What do you get if you take a Honda with Pininfarina-designed body panel and inject sporty DNA into it's vein to challenge the likes of Ferrari? The answer is the Honda NSX. Though it went into production in 1990, it's development began in 1984.

Tracing it's root back to 1984, Honda approached Pininfarina, an Italian coachbuilder, to commission the HP-X (Honda Pininfarina eXperimental) concept with a 2 litre V6 engine mounted amidship. 

Source: http://www.topspeed.com/cars/honda/1990-2005-honda-nsx-ar1449.html

During it's development period, the Honda management figured they could create a supercar that rivals the performance of the Ferrari while offering stellar reliability and lower price tag. As a result, the HP-X concept evolved into the NSX (New Sportscar eXperimental). 

Honda set the Ferrari 348 as a benchmark. To fulfill Honda's vision to put the 348 to shame, out goes the 2 litre V6 from the concept and in goes a more powerful mid-mounted transverse 3 litre VTEC DOHC V6 with a variable length intake manifold that churned out 270 bhp to the rear wheels via a 5 speed manual. The use of titanium connecting rod further optimised the output of the 'Ferrari burner'. 

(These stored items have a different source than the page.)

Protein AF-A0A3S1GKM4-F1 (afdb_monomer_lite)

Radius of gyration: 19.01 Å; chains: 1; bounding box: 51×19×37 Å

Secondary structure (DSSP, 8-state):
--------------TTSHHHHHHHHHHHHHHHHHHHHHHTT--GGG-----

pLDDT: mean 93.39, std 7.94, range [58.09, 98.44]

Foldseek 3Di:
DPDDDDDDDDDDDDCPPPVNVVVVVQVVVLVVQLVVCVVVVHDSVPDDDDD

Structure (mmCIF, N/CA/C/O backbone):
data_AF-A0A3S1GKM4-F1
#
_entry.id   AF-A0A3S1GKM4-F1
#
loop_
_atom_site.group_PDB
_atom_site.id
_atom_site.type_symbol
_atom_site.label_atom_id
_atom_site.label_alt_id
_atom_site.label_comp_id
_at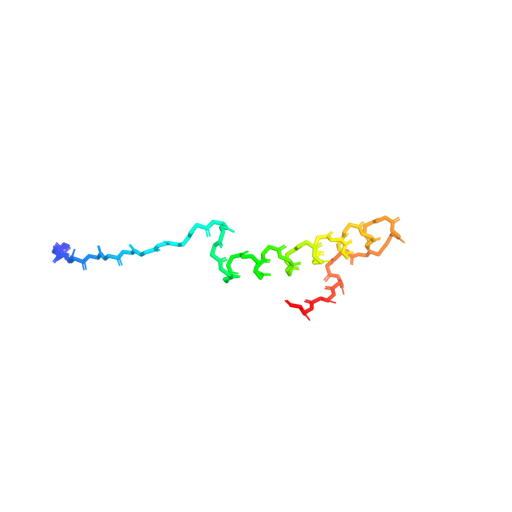om_site.label_asym_id
_atom_site.label_entity_id
_atom_site.label_seq_id
_atom_site.pdbx_PDB_ins_code
_atom_site.Cartn_x
_atom_site.Cartn_y
_atom_site.Cartn_z
_atom_site.occupancy
_atom_site.B_iso_or_equiv
_atom_site.auth_seq_id
_atom_site.auth_comp_id
_atom_site.auth_asym_id
_atom_site.auth_atom_id
_atom_site.pdbx_PDB_model_num
ATOM 1 N N . MET A 1 1 ? -38.053 -6.974 3.606 1.00 58.09 1 MET A N 1
ATOM 2 C CA . MET A 1 1 ? -37.253 -7.027 4.850 1.00 58.09 1 MET A CA 1
ATOM 3 C C . MET A 1 1 ? -37.024 -5.604 5.324 1.00 58.09 1 MET A C 1
ATOM 5 O O . MET A 1 1 ? -36.420 -4.827 4.596 1.00 58.09 1 MET A O 1
ATOM 9 N N . THR A 1 2 ? -37.565 -5.234 6.482 1.00 63.28 2 THR A N 1
ATOM 10 C CA . THR A 1 2 ? -37.271 -3.954 7.141 1.00 63.28 2 THR A CA 1
ATOM 11 C C . THR A 1 2 ? -35.796 -3.942 7.540 1.00 63.28 2 THR A C 1
ATOM 13 O O . THR A 1 2 ? -35.324 -4.894 8.161 1.00 63.28 2 THR A O 1
ATOM 16 N N . ARG A 1 3 ? -35.038 -2.911 7.141 1.00 75.88 3 ARG A N 1
ATOM 17 C CA . ARG A 1 3 ? -33.645 -2.752 7.587 1.00 75.88 3 ARG A CA 1
ATOM 18 C C . ARG A 1 3 ? -33.660 -2.598 9.109 1.00 75.88 3 ARG A C 1
ATOM 20 O O . ARG A 1 3 ? -34.255 -1.654 9.616 1.00 75.88 3 ARG A O 1
ATOM 27 N N . GLN A 1 4 ? -33.070 -3.560 9.813 1.00 80.31 4 GLN A N 1
ATOM 28 C CA . GLN A 1 4 ? -32.832 -3.462 11.251 1.00 80.31 4 GLN A CA 1
ATOM 29 C C . GLN A 1 4 ? -31.829 -2.330 11.488 1.00 80.31 4 GLN A C 1
ATOM 31 O O . GLN A 1 4 ? -30.823 -2.248 10.781 1.00 80.31 4 GLN A O 1
ATOM 36 N N . ASN A 1 5 ? -32.103 -1.456 12.455 1.00 86.19 5 ASN A N 1
ATOM 37 C CA . ASN A 1 5 ? -31.116 -0.475 12.895 1.00 86.19 5 ASN A CA 1
ATOM 38 C C . ASN A 1 5 ? -29.963 -1.237 13.559 1.00 86.19 5 ASN A C 1
ATOM 40 O O . ASN A 1 5 ? -30.195 -2.010 14.486 1.00 86.19 5 ASN A O 1
ATOM 44 N N . TYR A 1 6 ? -28.736 -1.032 13.086 1.00 88.38 6 TYR A N 1
ATOM 45 C CA . TYR A 1 6 ? -27.528 -1.592 13.687 1.00 88.38 6 TYR A CA 1
ATOM 46 C C . TYR A 1 6 ? -26.533 -0.469 13.973 1.00 88.38 6 TYR A C 1
ATOM 48 O O . TYR A 1 6 ? -26.494 0.534 13.259 1.00 88.38 6 TYR A O 1
ATOM 56 N N . LEU A 1 7 ? -25.750 -0.629 15.038 1.00 91.12 7 LEU A N 1
ATOM 57 C CA . LEU A 1 7 ? -24.661 0.282 15.373 1.00 91.12 7 LEU A CA 1
ATOM 58 C C . LEU A 1 7 ? -23.375 -0.241 14.733 1.00 91.12 7 LEU A C 1
ATOM 60 O O . LEU A 1 7 ? -23.022 -1.405 14.910 1.00 91.12 7 LEU A O 1
ATOM 64 N N . PHE A 1 8 ? -22.693 0.623 13.986 1.00 94.62 8 PHE A N 1
ATOM 65 C CA . PHE A 1 8 ? -21.407 0.340 13.361 1.00 94.62 8 PHE A CA 1
ATOM 66 C C . PHE A 1 8 ? -20.414 1.430 13.743 1.00 94.62 8 PHE A C 1
ATOM 68 O O . PHE A 1 8 ? -20.734 2.618 13.686 1.00 94.62 8 PHE A O 1
ATOM 75 N N . THR A 1 9 ? -19.210 1.015 14.110 1.00 92.94 9 THR A N 1
ATOM 76 C CA . THR A 1 9 ? -18.105 1.903 14.462 1.00 92.94 9 THR A CA 1
ATOM 77 C C . THR A 1 9 ? -16.883 1.506 13.655 1.00 92.94 9 THR A C 1
ATOM 79 O O . THR A 1 9 ? -16.591 0.320 13.524 1.00 92.94 9 THR A O 1
ATOM 82 N N . SER A 1 10 ? -16.171 2.500 13.133 1.00 97.00 10 SER A N 1
ATOM 83 C CA . SER A 1 10 ? -14.902 2.329 12.429 1.00 97.00 10 SER A CA 1
ATOM 84 C C . SER A 1 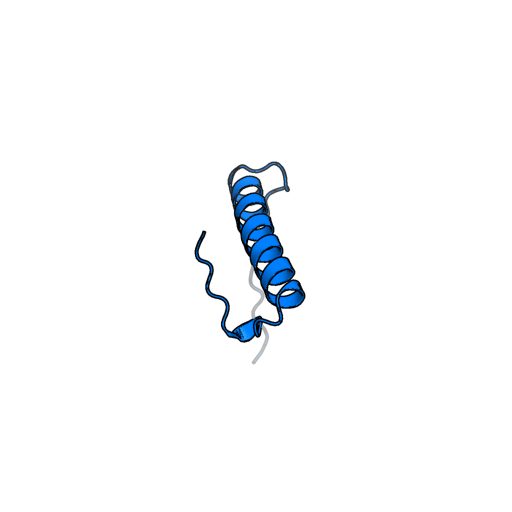10 ? -13.854 3.216 13.076 1.00 97.00 10 SER A C 1
ATOM 86 O O . SER A 1 10 ? -14.177 4.287 13.591 1.00 97.00 10 SER A O 1
ATOM 88 N N . GLU A 1 11 ? -12.603 2.791 12.984 1.00 97.50 11 GLU A N 1
ATOM 89 C CA . GLU A 1 11 ? -11.434 3.572 13.368 1.00 97.50 11 GLU A CA 1
ATOM 90 C C . GLU A 1 11 ? -10.511 3.793 12.165 1.00 97.50 11 GLU A C 1
ATOM 92 O O . GLU A 1 11 ? -10.668 3.164 11.117 1.00 97.50 11 GLU A O 1
ATOM 97 N N . SER A 1 12 ? -9.580 4.732 12.307 1.00 96.50 12 SER A N 1
ATOM 98 C CA . SER A 1 12 ? -8.516 5.012 11.346 1.00 96.50 12 SER A CA 1
ATOM 99 C C . SER A 1 12 ? -7.313 5.555 12.104 1.00 96.50 12 SER A C 1
ATOM 101 O O . SER A 1 12 ? -7.465 6.202 13.141 1.00 96.50 12 SER A O 1
ATOM 103 N N . VAL A 1 13 ? -6.124 5.346 11.552 1.00 97.56 13 VAL A N 1
ATOM 104 C CA . VAL A 1 13 ? -4.875 5.914 12.061 1.00 97.56 13 VAL A CA 1
ATOM 105 C C . VAL A 1 13 ? -4.337 6.963 11.088 1.00 97.56 13 VAL A C 1
ATOM 107 O O . VAL A 1 13 ? -4.642 6.922 9.897 1.00 97.56 13 VAL A O 1
ATOM 110 N N . ALA A 1 14 ? -3.583 7.938 11.596 1.00 96.44 14 ALA A N 1
ATOM 111 C CA . ALA A 1 14 ? -2.970 8.980 10.773 1.00 96.44 14 ALA A CA 1
ATOM 112 C C . ALA A 1 14 ? -1.686 8.478 10.088 1.00 96.44 14 ALA A C 1
ATOM 114 O O . ALA A 1 14 ? -1.075 7.513 10.536 1.00 96.44 14 ALA A O 1
ATOM 115 N N . GLU A 1 15 ? -1.211 9.205 9.077 1.00 95.38 15 GLU A N 1
ATOM 116 C CA . GLU A 1 15 ? 0.027 8.905 8.328 1.00 95.38 15 GLU A CA 1
ATOM 117 C C . GLU A 1 15 ? 1.301 8.821 9.192 1.00 95.38 15 GLU A C 1
ATOM 119 O O . GLU A 1 15 ? 2.310 8.266 8.771 1.00 95.38 15 GLU A O 1
ATOM 124 N N . GLY A 1 16 ? 1.276 9.388 10.403 1.00 96.81 16 GLY A N 1
ATOM 125 C CA . GLY A 1 16 ? 2.373 9.280 11.370 1.00 96.81 16 GLY A CA 1
ATOM 126 C C . GLY A 1 16 ? 2.340 8.012 12.231 1.00 96.81 16 GLY A C 1
ATOM 127 O O . GLY A 1 16 ? 3.262 7.795 13.013 1.00 96.81 16 GLY A O 1
ATOM 128 N N . HIS A 1 17 ? 1.286 7.195 12.134 1.00 98.44 17 HIS A N 1
ATOM 129 C CA . HIS A 1 17 ? 1.194 5.930 12.856 1.00 98.44 17 HIS A CA 1
ATOM 130 C C . HIS A 1 17 ? 2.257 4.956 12.332 1.00 98.44 17 HIS A C 1
ATOM 132 O O . HIS A 1 17 ? 2.402 4.853 11.114 1.00 98.44 17 HIS A O 1
ATOM 138 N N . PRO A 1 18 ? 2.976 4.220 13.199 1.00 98.25 18 PRO A N 1
ATOM 139 C CA . PRO A 1 18 ? 4.053 3.326 12.773 1.00 98.25 18 PRO A CA 1
ATOM 140 C C . PRO A 1 18 ? 3.616 2.349 11.673 1.00 98.25 18 PRO A C 1
ATOM 142 O O . PR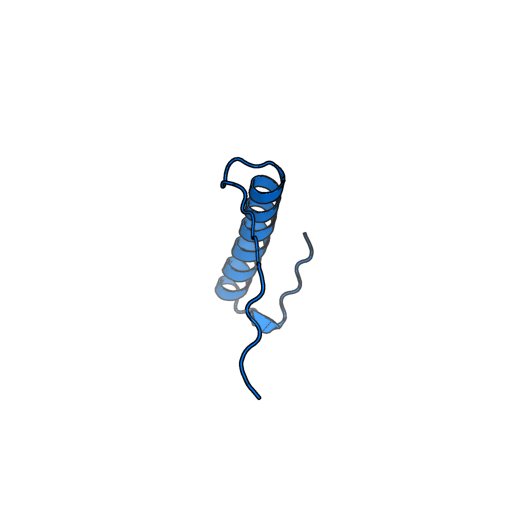O A 1 18 ? 4.332 2.213 10.688 1.00 98.25 18 PRO A O 1
ATOM 145 N N . ASP A 1 19 ? 2.415 1.769 11.766 1.00 98.00 19 ASP A N 1
ATOM 146 C CA . ASP A 1 19 ? 1.889 0.879 10.716 1.00 98.00 19 ASP A CA 1
ATOM 147 C C . ASP A 1 19 ? 1.756 1.584 9.359 1.00 98.00 19 ASP A C 1
ATOM 149 O O . ASP A 1 19 ? 2.172 1.043 8.343 1.00 98.00 19 ASP A O 1
ATOM 153 N N . LYS A 1 20 ? 1.255 2.828 9.332 1.00 97.75 20 LYS A N 1
ATOM 154 C CA . LYS A 1 20 ? 1.127 3.601 8.086 1.00 97.75 20 LYS A CA 1
ATOM 155 C C . LYS A 1 20 ? 2.474 4.059 7.546 1.00 97.75 20 LYS A C 1
ATOM 157 O O . LYS A 1 20 ? 2.654 4.144 6.336 1.00 97.75 20 LYS A O 1
ATOM 162 N N . VAL A 1 21 ? 3.435 4.321 8.430 1.00 98.19 21 VAL A N 1
ATOM 163 C CA . VAL A 1 21 ? 4.819 4.588 8.027 1.00 98.19 21 VAL A CA 1
ATOM 164 C C . VAL A 1 21 ? 5.416 3.355 7.347 1.00 98.19 21 VAL A C 1
ATOM 166 O O . VAL A 1 21 ? 6.050 3.506 6.305 1.00 98.19 21 VAL A O 1
ATOM 169 N N . CYS A 1 22 ? 5.188 2.156 7.890 1.00 97.88 22 CYS A N 1
ATOM 170 C CA . CYS A 1 22 ? 5.608 0.901 7.268 1.00 97.88 22 CYS A CA 1
ATOM 171 C C . CYS A 1 22 ? 4.923 0.685 5.914 1.00 97.88 22 CYS A C 1
ATOM 173 O O . CYS A 1 22 ? 5.630 0.463 4.934 1.00 97.88 22 CYS A O 1
ATOM 175 N N . ASP A 1 23 ? 3.594 0.844 5.841 1.00 98.00 23 ASP A N 1
ATOM 176 C CA . ASP A 1 23 ? 2.825 0.761 4.589 1.00 98.00 23 ASP A CA 1
ATOM 177 C C . ASP A 1 23 ? 3.445 1.669 3.516 1.00 98.00 23 ASP A C 1
ATOM 179 O O . ASP A 1 23 ? 3.771 1.225 2.418 1.00 98.00 23 ASP A O 1
ATOM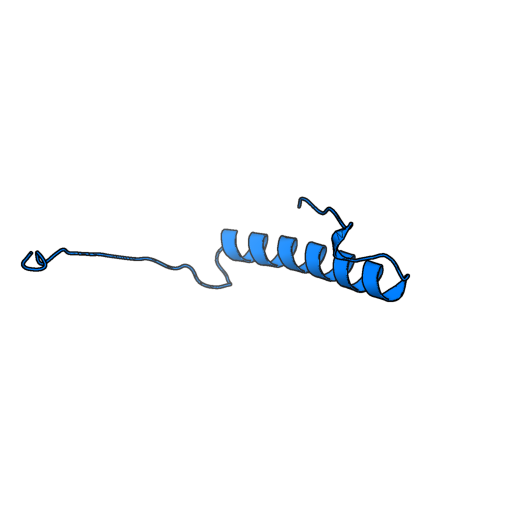 183 N N . ARG A 1 24 ? 3.706 2.936 3.866 1.00 97.88 24 ARG A N 1
ATOM 184 C CA . ARG A 1 24 ? 4.267 3.918 2.934 1.00 97.88 24 ARG A CA 1
ATOM 185 C C . ARG A 1 24 ? 5.670 3.545 2.459 1.00 97.88 24 ARG A C 1
ATOM 187 O O . ARG A 1 24 ? 6.011 3.795 1.309 1.00 97.88 24 ARG A O 1
ATOM 194 N N . ILE A 1 25 ? 6.504 2.983 3.334 1.00 97.81 25 ILE A N 1
ATOM 195 C CA . ILE A 1 25 ? 7.843 2.519 2.948 1.00 97.81 25 ILE A CA 1
ATOM 196 C C . ILE A 1 25 ? 7.734 1.347 1.967 1.00 97.81 25 ILE A C 1
ATOM 198 O O . ILE A 1 25 ? 8.424 1.358 0.946 1.00 97.81 25 ILE A O 1
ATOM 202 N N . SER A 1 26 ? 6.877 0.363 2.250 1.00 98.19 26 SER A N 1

In the chassis department, the Honda engineers received a helping hand from the late triple F1 champion, Ayrton Senna who clinched the 1988, 1990 and 1991 title driving for the McLaren Honda team. Thanks to his input, the NSX chassis gained the much needed rigidity, and much beefier double wishbone suspension all-round, endowing Honda's answer to Ferrari with an impressive cornering speed.

Weight reduction played a crucial role to the NSX's quest to demonstrate its performance credibility. This called for aluminium body panel and aluminium suspension arms. The extensive use of aluminium endowed the NSX with a curb weight of 1370 kg.

Source: https://en.wikipedia.org/wiki/Honda_NSX_(first_generation)#1992_NSX-R_.28Japanese_domestic_market.29

Throughout it's production run from 1990-2005, the NSX had gone through several upgrades. Most notably was when the first iteration of the NSX-Type R, or NSX-R, was rolled out the assembly line in 1992 featuring a much larger, more powerful 3.2 litre V6 tuned by Mugen, extensive weight reduction, extra beefy suspension and a more aggressive final drive ratio up to 4.235:1 from the stock 4.06:1 for eyeball-popping acceleration. In 2002, the NSX Type R received a facelift which saw the introduction of carbon fibre to further cut weight and boosting power via engine tweaking. The result is a Nurburgring lap time of 7:56 rivalling the Ferrari F360 Challenge Stradale, set by a former Japanese racing driver and current Best Motoring presenter, Motoharu Kurosawa.

To this writer, the NSX is Honda's stepping stone to challenge the European performance icon. The recently launched second generation NSX with it's new powertrain represents the stride Honda has made to become a major player in the high performance car industry.